Dataset excerpts
Start of Block

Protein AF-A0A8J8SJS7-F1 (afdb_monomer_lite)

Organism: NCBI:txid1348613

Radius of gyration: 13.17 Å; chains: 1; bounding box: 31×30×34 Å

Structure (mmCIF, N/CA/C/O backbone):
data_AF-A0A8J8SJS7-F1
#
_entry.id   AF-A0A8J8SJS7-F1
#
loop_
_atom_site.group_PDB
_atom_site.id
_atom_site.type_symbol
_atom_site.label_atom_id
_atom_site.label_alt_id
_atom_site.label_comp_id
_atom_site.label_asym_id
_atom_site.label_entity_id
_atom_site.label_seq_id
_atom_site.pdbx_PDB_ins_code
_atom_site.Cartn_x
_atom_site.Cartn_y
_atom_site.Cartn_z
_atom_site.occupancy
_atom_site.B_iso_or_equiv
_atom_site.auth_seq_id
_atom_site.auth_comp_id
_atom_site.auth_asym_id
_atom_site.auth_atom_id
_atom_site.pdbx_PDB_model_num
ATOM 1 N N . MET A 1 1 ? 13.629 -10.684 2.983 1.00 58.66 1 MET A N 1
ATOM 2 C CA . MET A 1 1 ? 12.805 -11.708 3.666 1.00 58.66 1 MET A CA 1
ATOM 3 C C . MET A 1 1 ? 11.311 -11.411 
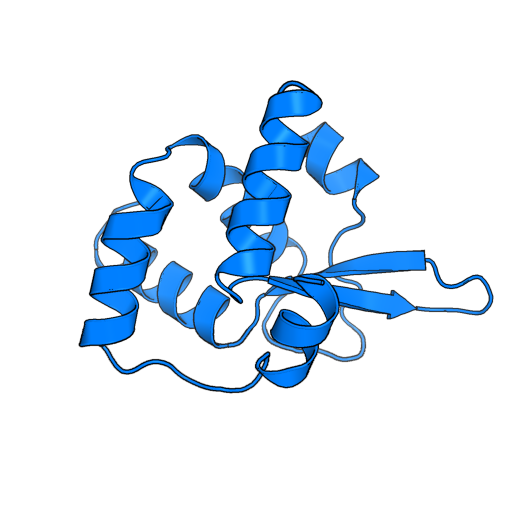3.524 1.00 58.66 1 MET A C 1
ATOM 5 O O . MET A 1 1 ? 10.586 -12.285 3.071 1.00 58.66 1 MET A O 1
ATOM 9 N N . ASN A 1 2 ? 10.867 -10.177 3.794 1.00 71.06 2 ASN A N 1
ATOM 10 C CA . ASN A 1 2 ? 9.441 -9.798 3.794 1.00 71.06 2 ASN A CA 1
ATOM 11 C C . ASN A 1 2 ? 8.719 -9.972 2.441 1.00 71.06 2 ASN A C 1
ATOM 13 O O . ASN A 1 2 ? 7.555 -10.351 2.423 1.00 71.06 2 ASN A O 1
ATOM 17 N N . SER A 1 3 ? 9.398 -9.780 1.304 1.00 75.75 3 SER A N 1
ATOM 18 C CA . SER A 1 3 ? 8.762 -9.894 -0.019 1.00 75.75 3 SER A CA 1
ATOM 19 C C . SER A 1 3 ? 8.292 -11.309 -0.379 1.00 75.75 3 SER A C 1
ATOM 21 O O . SER A 1 3 ? 7.228 -11.457 -0.969 1.00 75.75 3 SER A O 1
ATOM 23 N N . LEU A 1 4 ? 9.045 -12.348 0.004 1.00 81.19 4 LEU A N 1
ATOM 24 C CA . LEU A 1 4 ? 8.668 -13.749 -0.237 1.00 81.19 4 LEU A CA 1
ATOM 25 C C . LEU A 1 4 ? 7.450 -14.160 0.597 1.00 81.19 4 LEU A C 1
ATOM 27 O O . LEU A 1 4 ? 6.594 -14.908 0.134 1.00 81.19 4 LEU A O 1
ATOM 31 N N . ILE A 1 5 ? 7.374 -13.657 1.831 1.00 81.25 5 ILE A N 1
ATOM 32 C CA . ILE A 1 5 ? 6.250 -13.907 2.737 1.00 81.25 5 ILE A CA 1
ATOM 33 C C . ILE A 1 5 ? 4.992 -13.230 2.190 1.00 81.25 5 ILE A C 1
ATOM 35 O O . ILE A 1 5 ? 3.954 -13.878 2.073 1.00 81.25 5 ILE A O 1
ATOM 39 N N . ALA A 1 6 ? 5.093 -11.959 1.795 1.00 79.00 6 ALA A N 1
ATOM 40 C CA . ALA A 1 6 ? 3.980 -11.225 1.209 1.00 79.00 6 ALA A CA 1
ATOM 41 C C . ALA A 1 6 ? 3.426 -11.901 -0.054 1.00 79.00 6 ALA A C 1
ATOM 43 O O . ALA A 1 6 ? 2.215 -12.050 -0.180 1.00 79.00 6 ALA A O 1
ATOM 44 N N . ASP A 1 7 ? 4.295 -12.372 -0.955 1.00 81.69 7 ASP A N 1
ATOM 45 C CA . ASP A 1 7 ? 3.860 -13.078 -2.166 1.00 81.69 7 ASP A CA 1
ATOM 46 C C . ASP A 1 7 ? 3.168 -14.415 -1.849 1.00 81.69 7 ASP A C 1
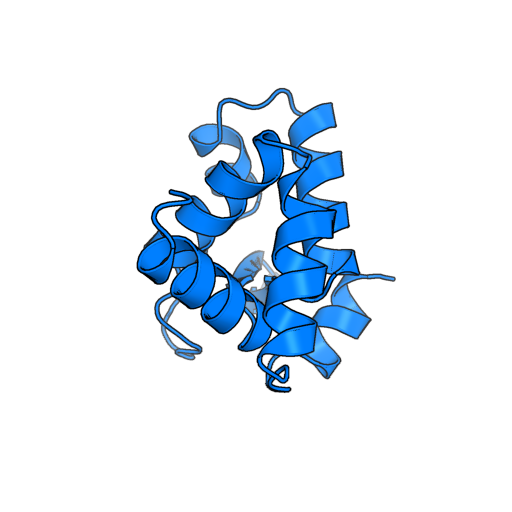
ATOM 48 O O . ASP A 1 7 ? 2.131 -14.728 -2.432 1.00 81.69 7 ASP A O 1
ATOM 52 N N . LYS A 1 8 ? 3.675 -15.173 -0.865 1.00 86.31 8 LYS A N 1
ATOM 53 C CA . LYS A 1 8 ? 3.058 -16.435 -0.420 1.00 86.31 8 LYS A CA 1
ATOM 54 C C . LYS A 1 8 ? 1.642 -16.236 0.133 1.00 86.31 8 LYS A C 1
ATOM 56 O O . LYS A 1 8 ? 0.789 -17.097 -0.064 1.00 86.31 8 LYS A O 1
ATOM 61 N N . TYR A 1 9 ? 1.394 -15.131 0.835 1.00 83.69 9 TYR A N 1
ATOM 62 C CA . TYR A 1 9 ? 0.130 -14.886 1.542 1.00 83.69 9 TYR A CA 1
ATOM 63 C C . TYR A 1 9 ? -0.774 -13.841 0.874 1.00 83.69 9 TYR A C 1
ATOM 65 O O . TYR A 1 9 ? -1.773 -13.436 1.467 1.00 83.69 9 TYR A O 1
ATOM 73 N N . LYS A 1 10 ? -0.479 -13.432 -0.365 1.00 83.31 10 LYS A N 1
ATOM 74 C CA . LYS A 1 10 ? -1.190 -12.341 -1.052 1.00 83.31 10 LYS A CA 1
ATOM 75 C C . LYS A 1 10 ? -2.695 -12.551 -1.260 1.00 83.31 10 LYS A C 1
ATOM 77 O O . LYS A 1 10 ? -3.413 -11.567 -1.388 1.00 83.31 10 LYS A O 1
ATOM 82 N N . ASN A 1 11 ? -3.164 -13.800 -1.255 1.00 86.44 11 ASN A N 1
ATOM 83 C CA . ASN A 1 11 ? -4.568 -14.171 -1.488 1.00 86.44 11 ASN A CA 1
ATOM 84 C C . ASN A 1 11 ? -5.322 -14.567 -0.206 1.00 86.44 11 ASN A C 1
ATOM 86 O O . ASN A 1 11 ? -6.439 -15.068 -0.282 1.00 86.44 11 ASN A O 1
ATOM 90 N N . VAL A 1 12 ? -4.706 -14.443 0.973 1.00 85.69 12 VAL A N 1
ATOM 91 C CA . VAL A 1 12 ? -5.334 -14.884 2.227 1.00 85.69 12 VAL A CA 1
ATOM 92 C C . VAL A 1 12 ? -6.142 -13.744 2.826 1.00 85.69 12 VAL A C 1
ATOM 94 O O . VAL A 1 12 ? -5.548 -12.737 3.183 1.00 85.69 12 VAL A O 1
ATOM 97 N N . ASN A 1 13 ? -7.444 -13.924 3.027 1.00 84.69 13 ASN A N 1
ATOM 98 C CA . ASN A 1 13 ? -8.282 -12.930 3.700 1.00 84.69 13 ASN A CA 1
ATOM 99 C C . ASN A 1 13 ? -8.008 -12.859 5.210 1.00 84.69 13 ASN A C 1
ATOM 101 O O . ASN A 1 13 ? -7.609 -13.847 5.833 1.00 84.69 13 ASN A O 1
ATOM 105 N N . PHE A 1 14 ? -8.241 -11.686 5.784 1.00 84.69 14 PHE A N 1
ATOM 106 C CA . PHE A 1 14 ? -8.352 -11.459 7.221 1.00 84.69 14 PHE A CA 1
ATOM 107 C C . PHE A 1 14 ? -9.813 -11.511 7.671 1.00 84.69 14 PHE A C 1
ATOM 109 O O . PHE A 1 14 ? -10.712 -11.207 6.882 1.00 84.69 14 PHE A O 1
ATOM 116 N N . SER A 1 15 ? -10.030 -11.908 8.930 1.00 89.81 15 SER A N 1
ATOM 117 C CA . SER A 1 15 ? -11.301 -11.660 9.620 1.00 89.81 15 SER A CA 1
ATOM 118 C C . SER A 1 15 ? -11.453 -10.171 9.933 1.00 89.81 15 SER A C 1
ATOM 120 O O . SER A 1 15 ? -10.459 -9.440 9.953 1.00 89.81 15 SER A O 1
ATOM 122 N N . ASP A 1 16 ? -12.670 -9.722 10.222 1.00 87.69 16 ASP A N 1
ATOM 123 C CA . ASP A 1 16 ? -12.942 -8.312 10.521 1.00 87.69 16 ASP A CA 1
ATOM 124 C C . ASP A 1 16 ? -12.127 -7.817 11.729 1.00 87.69 16 ASP A C 1
ATOM 126 O O . ASP A 1 16 ? -11.562 -6.723 11.692 1.00 87.69 16 ASP A O 1
ATOM 130 N N . GLU A 1 17 ? -11.949 -8.650 12.761 1.00 89.56 17 GLU A N 1
ATOM 131 C CA . GLU A 1 17 ? -11.122 -8.315 13.928 1.00 89.56 17 GLU A CA 1
ATOM 132 C C . GLU A 1 17 ? -9.641 -8.174 13.559 1.00 89.56 17 GLU A C 1
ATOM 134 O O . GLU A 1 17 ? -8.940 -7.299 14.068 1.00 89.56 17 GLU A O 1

End of Block

ASSIGNED TASK: Would you output only the span of the records above that opens with the line containing "ATOM 1 N N ." and closes with the line containing "ATOM 35 O O", ends included and pictures dropped?

RESPONSE AREA:
ATOM 1 N N . MET A 1 1 ? 13.629 -10.684 2.983 1.00 58.66 1 MET A N 1
ATOM 2 C CA . MET A 1 1 ? 12.805 -11.708 3.666 1.00 58.66 1 MET A CA 1
ATOM 3 C C . MET A 1 1 ? 11.311 -11.411 
3.524 1.00 58.66 1 MET A C 1
ATOM 5 O O . MET A 1 1 ? 10.586 -12.285 3.071 1.00 58.66 1 MET A O 1
ATOM 9 N N . ASN A 1 2 ? 10.867 -10.177 3.794 1.00 71.06 2 ASN A N 1
ATOM 10 C CA . ASN A 1 2 ? 9.441 -9.798 3.794 1.00 71.06 2 ASN A CA 1
ATOM 11 C C . ASN A 1 2 ? 8.719 -9.972 2.441 1.00 71.06 2 ASN A C 1
ATOM 13 O O . ASN A 1 2 ? 7.555 -10.351 2.423 1.00 71.06 2 ASN A O 1
ATOM 17 N N . SER A 1 3 ? 9.398 -9.780 1.304 1.00 75.75 3 SER A N 1
ATOM 18 C CA . SER A 1 3 ? 8.762 -9.894 -0.019 1.00 75.75 3 SER A CA 1
ATOM 19 C C . SER A 1 3 ? 8.292 -11.309 -0.379 1.00 75.75 3 SER A C 1
ATOM 21 O O . SER A 1 3 ? 7.228 -11.457 -0.969 1.00 75.75 3 SER A O 1
ATOM 23 N N . LEU A 1 4 ? 9.045 -12.348 0.004 1.00 81.19 4 LEU A N 1
ATOM 24 C CA . LEU A 1 4 ? 8.668 -13.749 -0.237 1.00 81.19 4 LEU A CA 1
ATOM 25 C C . LEU A 1 4 ? 7.450 -14.160 0.597 1.00 81.19 4 LEU A C 1
ATOM 27 O O . LEU A 1 4 ? 6.594 -14.908 0.134 1.00 81.19 4 LEU A O 1
ATOM 31 N N . ILE A 1 5 ? 7.374 -13.657 1.831 1.00 81.25 5 ILE A N 1
ATOM 32 C CA . ILE A 1 5 ? 6.250 -13.907 2.737 1.00 81.25 5 ILE A CA 1
ATOM 33 C C . ILE A 1 5 ? 4.992 -13.230 2.190 1.00 81.25 5 ILE A C 1
ATOM 35 O O . ILE A 1 5 ? 3.954 -13.878 2.073 1.00 81.25 5 ILE A O 1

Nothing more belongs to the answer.